WHAT IS NEEDED – Give again, exactly as written, each line of the material below starting at the line that contains "ATOM 201 C C" and ending at the line that contains "ATOM 218 C CA". Both ends count, and no other line does.

SOURCE MATERIAL –
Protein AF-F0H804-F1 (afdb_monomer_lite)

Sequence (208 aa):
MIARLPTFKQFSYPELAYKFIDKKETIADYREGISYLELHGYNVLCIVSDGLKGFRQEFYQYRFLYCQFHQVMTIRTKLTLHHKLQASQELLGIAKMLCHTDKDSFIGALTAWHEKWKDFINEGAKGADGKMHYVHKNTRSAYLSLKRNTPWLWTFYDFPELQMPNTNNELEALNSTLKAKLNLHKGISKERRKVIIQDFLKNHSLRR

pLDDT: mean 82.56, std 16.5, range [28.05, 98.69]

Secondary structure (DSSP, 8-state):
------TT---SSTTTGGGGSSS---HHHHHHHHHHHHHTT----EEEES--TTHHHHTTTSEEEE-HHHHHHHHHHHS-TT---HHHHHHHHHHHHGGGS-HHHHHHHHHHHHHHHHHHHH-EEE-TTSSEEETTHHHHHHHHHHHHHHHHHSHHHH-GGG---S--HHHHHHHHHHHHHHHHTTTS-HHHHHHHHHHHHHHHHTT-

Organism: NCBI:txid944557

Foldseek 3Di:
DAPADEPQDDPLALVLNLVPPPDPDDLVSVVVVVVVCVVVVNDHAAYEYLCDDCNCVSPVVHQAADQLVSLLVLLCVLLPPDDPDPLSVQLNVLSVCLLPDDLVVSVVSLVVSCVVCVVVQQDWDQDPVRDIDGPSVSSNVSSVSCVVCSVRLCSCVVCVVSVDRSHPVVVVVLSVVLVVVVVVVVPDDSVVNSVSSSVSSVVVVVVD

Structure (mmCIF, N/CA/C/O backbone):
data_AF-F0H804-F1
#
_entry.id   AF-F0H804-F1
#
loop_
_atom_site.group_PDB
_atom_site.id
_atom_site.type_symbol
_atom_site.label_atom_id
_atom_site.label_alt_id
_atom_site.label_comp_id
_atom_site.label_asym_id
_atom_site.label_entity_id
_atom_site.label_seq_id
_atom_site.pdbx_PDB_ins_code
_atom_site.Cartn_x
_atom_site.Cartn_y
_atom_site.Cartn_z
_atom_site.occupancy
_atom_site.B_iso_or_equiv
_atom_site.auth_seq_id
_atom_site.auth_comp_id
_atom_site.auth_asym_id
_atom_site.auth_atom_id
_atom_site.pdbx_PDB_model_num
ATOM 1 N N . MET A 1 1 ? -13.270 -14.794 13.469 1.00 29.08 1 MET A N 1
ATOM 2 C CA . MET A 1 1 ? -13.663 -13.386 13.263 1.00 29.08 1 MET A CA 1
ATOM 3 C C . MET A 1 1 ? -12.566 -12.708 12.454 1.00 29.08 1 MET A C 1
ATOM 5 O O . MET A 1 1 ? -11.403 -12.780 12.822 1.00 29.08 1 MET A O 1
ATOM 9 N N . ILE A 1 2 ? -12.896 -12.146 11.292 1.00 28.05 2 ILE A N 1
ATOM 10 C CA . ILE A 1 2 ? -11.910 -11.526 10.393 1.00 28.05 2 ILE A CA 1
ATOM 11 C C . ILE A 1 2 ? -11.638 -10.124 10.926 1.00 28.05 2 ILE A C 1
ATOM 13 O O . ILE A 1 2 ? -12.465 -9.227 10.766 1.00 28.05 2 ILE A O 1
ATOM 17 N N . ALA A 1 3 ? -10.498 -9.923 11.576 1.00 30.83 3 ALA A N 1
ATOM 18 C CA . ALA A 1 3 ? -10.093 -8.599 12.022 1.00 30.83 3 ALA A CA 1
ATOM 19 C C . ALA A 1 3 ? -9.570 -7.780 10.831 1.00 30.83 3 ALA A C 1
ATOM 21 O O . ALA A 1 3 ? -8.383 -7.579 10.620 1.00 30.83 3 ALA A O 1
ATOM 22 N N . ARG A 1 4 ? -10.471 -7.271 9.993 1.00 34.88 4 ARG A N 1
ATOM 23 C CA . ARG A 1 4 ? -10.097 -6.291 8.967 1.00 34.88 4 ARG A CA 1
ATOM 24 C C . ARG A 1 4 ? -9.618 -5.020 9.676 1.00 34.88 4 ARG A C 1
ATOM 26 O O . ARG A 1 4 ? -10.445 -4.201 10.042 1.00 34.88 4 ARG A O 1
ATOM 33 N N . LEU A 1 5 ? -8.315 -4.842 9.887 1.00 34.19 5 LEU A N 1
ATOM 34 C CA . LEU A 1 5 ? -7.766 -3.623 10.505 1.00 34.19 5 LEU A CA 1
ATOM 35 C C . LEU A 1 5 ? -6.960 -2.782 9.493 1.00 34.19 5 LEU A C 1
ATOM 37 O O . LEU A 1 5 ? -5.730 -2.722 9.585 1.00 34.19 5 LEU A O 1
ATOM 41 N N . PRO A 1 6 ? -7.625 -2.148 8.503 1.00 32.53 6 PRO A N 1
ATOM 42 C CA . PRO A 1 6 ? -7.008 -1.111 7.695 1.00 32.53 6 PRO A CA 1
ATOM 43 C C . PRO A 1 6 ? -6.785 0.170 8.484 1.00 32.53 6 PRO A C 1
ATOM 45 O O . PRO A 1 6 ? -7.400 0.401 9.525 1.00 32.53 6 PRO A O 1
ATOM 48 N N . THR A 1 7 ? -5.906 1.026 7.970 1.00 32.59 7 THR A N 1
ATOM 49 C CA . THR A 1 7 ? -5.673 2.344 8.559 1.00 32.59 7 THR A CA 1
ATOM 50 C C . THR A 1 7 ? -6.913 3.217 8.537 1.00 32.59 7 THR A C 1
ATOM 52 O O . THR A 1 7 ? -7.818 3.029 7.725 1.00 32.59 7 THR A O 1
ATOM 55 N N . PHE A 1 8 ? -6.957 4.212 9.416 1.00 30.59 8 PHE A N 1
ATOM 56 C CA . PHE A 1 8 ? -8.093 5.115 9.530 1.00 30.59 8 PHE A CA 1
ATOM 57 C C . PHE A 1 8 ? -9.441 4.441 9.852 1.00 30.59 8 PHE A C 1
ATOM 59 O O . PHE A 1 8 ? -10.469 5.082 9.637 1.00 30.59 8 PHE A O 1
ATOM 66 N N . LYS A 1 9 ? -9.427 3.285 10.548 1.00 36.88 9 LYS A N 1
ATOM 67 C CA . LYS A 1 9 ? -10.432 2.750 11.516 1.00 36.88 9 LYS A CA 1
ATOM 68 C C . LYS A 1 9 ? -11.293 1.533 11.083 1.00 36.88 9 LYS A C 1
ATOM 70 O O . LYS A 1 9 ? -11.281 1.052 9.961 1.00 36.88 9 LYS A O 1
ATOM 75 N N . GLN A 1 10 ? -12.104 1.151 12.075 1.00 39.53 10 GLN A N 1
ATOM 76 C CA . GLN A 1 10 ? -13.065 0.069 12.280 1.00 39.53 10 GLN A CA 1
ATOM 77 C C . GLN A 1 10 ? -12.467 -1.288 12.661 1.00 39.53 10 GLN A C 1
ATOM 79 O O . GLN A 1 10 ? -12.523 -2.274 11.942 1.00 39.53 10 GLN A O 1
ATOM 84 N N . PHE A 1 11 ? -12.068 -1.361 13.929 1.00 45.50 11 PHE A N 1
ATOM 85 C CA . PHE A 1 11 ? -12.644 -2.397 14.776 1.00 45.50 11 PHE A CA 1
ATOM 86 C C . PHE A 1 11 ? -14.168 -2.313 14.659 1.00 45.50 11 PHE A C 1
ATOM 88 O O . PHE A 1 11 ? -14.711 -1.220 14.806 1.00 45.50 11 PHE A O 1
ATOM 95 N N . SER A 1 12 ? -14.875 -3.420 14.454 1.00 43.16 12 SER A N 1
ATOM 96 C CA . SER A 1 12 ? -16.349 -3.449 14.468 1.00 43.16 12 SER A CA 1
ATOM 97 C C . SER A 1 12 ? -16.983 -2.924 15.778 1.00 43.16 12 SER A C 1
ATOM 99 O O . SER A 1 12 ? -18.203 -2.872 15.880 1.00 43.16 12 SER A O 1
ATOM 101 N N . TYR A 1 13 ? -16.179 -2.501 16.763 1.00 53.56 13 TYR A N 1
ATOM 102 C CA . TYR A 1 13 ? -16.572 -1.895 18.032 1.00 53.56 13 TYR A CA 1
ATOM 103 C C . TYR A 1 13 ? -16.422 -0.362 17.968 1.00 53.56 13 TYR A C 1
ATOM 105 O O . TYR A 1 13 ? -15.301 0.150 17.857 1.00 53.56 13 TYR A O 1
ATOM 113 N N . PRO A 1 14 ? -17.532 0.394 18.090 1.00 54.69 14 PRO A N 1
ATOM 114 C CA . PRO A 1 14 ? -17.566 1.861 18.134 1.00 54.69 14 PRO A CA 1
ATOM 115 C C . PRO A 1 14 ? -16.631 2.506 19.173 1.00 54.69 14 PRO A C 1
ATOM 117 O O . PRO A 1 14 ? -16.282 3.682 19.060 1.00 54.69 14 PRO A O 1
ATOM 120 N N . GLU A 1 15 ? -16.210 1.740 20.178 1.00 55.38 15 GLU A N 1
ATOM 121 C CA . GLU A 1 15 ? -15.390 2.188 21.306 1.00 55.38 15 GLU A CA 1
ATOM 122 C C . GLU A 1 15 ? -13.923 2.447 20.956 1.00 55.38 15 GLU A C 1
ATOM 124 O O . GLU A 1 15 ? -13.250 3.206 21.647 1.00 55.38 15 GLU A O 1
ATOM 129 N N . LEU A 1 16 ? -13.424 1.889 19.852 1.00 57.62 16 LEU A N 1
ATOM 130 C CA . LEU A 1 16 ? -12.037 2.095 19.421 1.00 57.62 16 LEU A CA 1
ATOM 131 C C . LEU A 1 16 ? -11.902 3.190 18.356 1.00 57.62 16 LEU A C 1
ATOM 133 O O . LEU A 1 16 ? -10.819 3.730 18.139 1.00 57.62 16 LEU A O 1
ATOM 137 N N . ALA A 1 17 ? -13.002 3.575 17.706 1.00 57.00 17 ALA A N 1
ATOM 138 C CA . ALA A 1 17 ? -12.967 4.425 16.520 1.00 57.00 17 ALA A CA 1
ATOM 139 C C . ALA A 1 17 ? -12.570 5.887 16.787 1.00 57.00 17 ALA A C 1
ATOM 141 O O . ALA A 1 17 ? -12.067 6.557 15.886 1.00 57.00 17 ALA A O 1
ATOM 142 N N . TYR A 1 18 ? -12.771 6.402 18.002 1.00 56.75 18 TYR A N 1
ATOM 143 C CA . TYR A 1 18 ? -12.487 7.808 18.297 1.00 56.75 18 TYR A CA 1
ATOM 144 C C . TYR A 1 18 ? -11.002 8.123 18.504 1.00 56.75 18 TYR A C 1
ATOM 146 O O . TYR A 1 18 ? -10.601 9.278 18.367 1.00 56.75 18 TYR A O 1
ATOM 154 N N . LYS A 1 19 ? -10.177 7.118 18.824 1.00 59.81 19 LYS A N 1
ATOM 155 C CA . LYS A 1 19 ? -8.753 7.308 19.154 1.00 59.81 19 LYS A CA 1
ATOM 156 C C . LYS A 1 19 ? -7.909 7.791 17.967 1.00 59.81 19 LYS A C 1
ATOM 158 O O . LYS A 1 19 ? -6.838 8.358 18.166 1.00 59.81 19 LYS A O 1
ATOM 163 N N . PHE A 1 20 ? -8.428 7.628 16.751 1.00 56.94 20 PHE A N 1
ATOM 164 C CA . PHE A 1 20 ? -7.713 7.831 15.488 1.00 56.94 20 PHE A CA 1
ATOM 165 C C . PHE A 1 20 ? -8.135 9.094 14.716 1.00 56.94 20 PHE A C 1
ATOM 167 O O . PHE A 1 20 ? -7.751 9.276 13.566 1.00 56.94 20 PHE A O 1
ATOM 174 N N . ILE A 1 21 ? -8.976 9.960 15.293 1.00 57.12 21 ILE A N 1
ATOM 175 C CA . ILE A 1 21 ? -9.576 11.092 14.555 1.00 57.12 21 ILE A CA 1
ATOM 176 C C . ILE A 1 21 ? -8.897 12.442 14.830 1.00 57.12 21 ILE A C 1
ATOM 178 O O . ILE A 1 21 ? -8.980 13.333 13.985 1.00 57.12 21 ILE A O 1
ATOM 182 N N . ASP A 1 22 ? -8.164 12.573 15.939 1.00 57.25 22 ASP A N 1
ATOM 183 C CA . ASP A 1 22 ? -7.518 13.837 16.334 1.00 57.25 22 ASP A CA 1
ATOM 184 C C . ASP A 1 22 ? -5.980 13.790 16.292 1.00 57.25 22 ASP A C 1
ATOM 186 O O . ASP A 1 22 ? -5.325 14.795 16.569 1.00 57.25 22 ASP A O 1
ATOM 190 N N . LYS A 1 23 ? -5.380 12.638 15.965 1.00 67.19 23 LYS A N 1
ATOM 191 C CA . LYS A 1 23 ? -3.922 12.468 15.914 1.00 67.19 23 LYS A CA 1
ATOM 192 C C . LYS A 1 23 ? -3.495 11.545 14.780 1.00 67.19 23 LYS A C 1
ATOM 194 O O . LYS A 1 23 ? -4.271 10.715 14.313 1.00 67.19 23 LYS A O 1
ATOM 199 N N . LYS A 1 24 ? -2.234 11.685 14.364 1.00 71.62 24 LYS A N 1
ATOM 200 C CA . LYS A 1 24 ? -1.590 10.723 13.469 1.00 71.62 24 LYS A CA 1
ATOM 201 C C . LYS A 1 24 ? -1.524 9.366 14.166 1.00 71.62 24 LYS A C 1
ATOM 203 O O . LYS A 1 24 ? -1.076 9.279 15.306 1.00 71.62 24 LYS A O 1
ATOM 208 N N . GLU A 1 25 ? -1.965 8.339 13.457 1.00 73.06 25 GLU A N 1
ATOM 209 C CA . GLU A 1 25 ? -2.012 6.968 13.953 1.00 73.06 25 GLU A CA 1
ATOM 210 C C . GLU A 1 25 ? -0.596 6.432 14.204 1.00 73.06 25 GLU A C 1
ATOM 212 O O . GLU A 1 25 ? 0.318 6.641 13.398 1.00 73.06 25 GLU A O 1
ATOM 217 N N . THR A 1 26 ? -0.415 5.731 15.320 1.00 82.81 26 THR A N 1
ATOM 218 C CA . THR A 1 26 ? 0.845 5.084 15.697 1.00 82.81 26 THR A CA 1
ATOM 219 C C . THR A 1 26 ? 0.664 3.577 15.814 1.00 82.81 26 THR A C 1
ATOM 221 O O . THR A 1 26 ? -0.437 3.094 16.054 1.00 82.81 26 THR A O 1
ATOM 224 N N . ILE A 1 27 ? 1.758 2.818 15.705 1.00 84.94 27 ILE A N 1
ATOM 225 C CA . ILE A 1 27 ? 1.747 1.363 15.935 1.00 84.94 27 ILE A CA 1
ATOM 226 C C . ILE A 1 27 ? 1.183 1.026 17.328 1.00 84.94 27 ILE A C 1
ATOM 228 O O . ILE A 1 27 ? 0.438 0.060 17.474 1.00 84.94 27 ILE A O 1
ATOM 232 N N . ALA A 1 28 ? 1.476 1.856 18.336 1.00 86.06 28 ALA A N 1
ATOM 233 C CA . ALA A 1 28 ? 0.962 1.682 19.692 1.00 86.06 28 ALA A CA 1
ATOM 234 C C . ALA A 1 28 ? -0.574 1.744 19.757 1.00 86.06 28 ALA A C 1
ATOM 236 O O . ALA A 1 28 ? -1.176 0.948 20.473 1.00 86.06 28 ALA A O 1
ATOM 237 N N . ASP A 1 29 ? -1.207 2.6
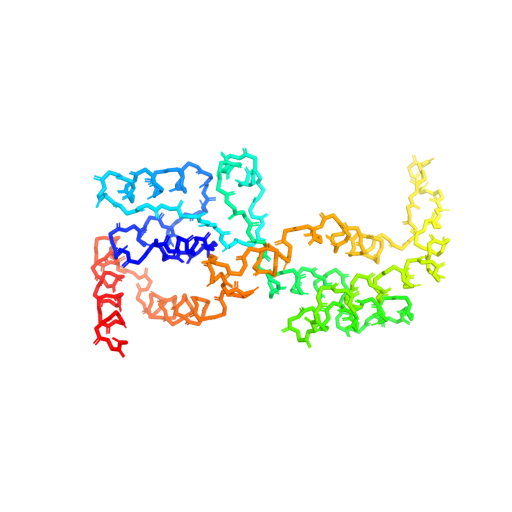20 18.969 1.00 81.75 29 ASP A N 1
ATOM 238 C CA . ASP A 1 29 ? -2.672 2.716 18.911 1.00 81.75 29 ASP A CA 1
ATOM 239 C C . ASP A 1 29 ? -3.306 1.424 18.364 1.00 81.75 29 ASP A C 1
ATOM 241 O O . ASP A 1 29 ? -4.359 0.987 18.830 1.00 81.75 29 ASP A O 1
ATOM 245 N N . TYR A 1 30 ? -2.649 0.776 17.398 1.00 81.38 30 TYR A N 1
ATOM 246 C CA . TYR A 1 30 ? -3.098 -0.511 16.864 1.00 81.38 30 TYR A CA 1
ATOM 247 C C . TYR A 1 30 ? -2.897 -1.655 17.849 1.00 81.38 30 TYR A C 1
ATOM 249 O O . TYR A 1 30 ? -3.778 -2.504 17.966 1.00 81.38 30 TYR A O 1
ATOM 257 N N . ARG A 1 31 ? -1.777 -1.656 18.582 1.00 87.00 31 ARG A N 1
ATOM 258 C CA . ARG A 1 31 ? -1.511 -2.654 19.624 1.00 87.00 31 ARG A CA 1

REPLY –
ATOM 201 C C . LYS A 1 24 ? -1.524 9.366 14.166 1.00 71.62 24 LYS A C 1
ATOM 203 O O . LYS A 1 24 ? -1.076 9.279 15.306 1.00 71.62 24 LYS A O 1
ATOM 208 N N . GLU A 1 25 ? -1.965 8.339 13.457 1.00 73.06 25 GLU A N 1
ATOM 209 C CA . GLU A 1 25 ? -2.012 6.968 13.953 1.00 73.06 25 GLU A CA 1
ATOM 210 C C . GLU A 1 25 ? -0.596 6.432 14.204 1.00 73.06 25 GLU A C 1
ATOM 212 O O . GLU A 1 25 ? 0.318 6.641 13.398 1.00 73.06 25 GLU A O 1
ATOM 217 N N . THR A 1 26 ? -0.415 5.731 15.320 1.00 82.81 26 THR A N 1
ATOM 218 C CA . THR A 1 26 ? 0.845 5.084 15.697 1.00 82.81 26 THR A CA 1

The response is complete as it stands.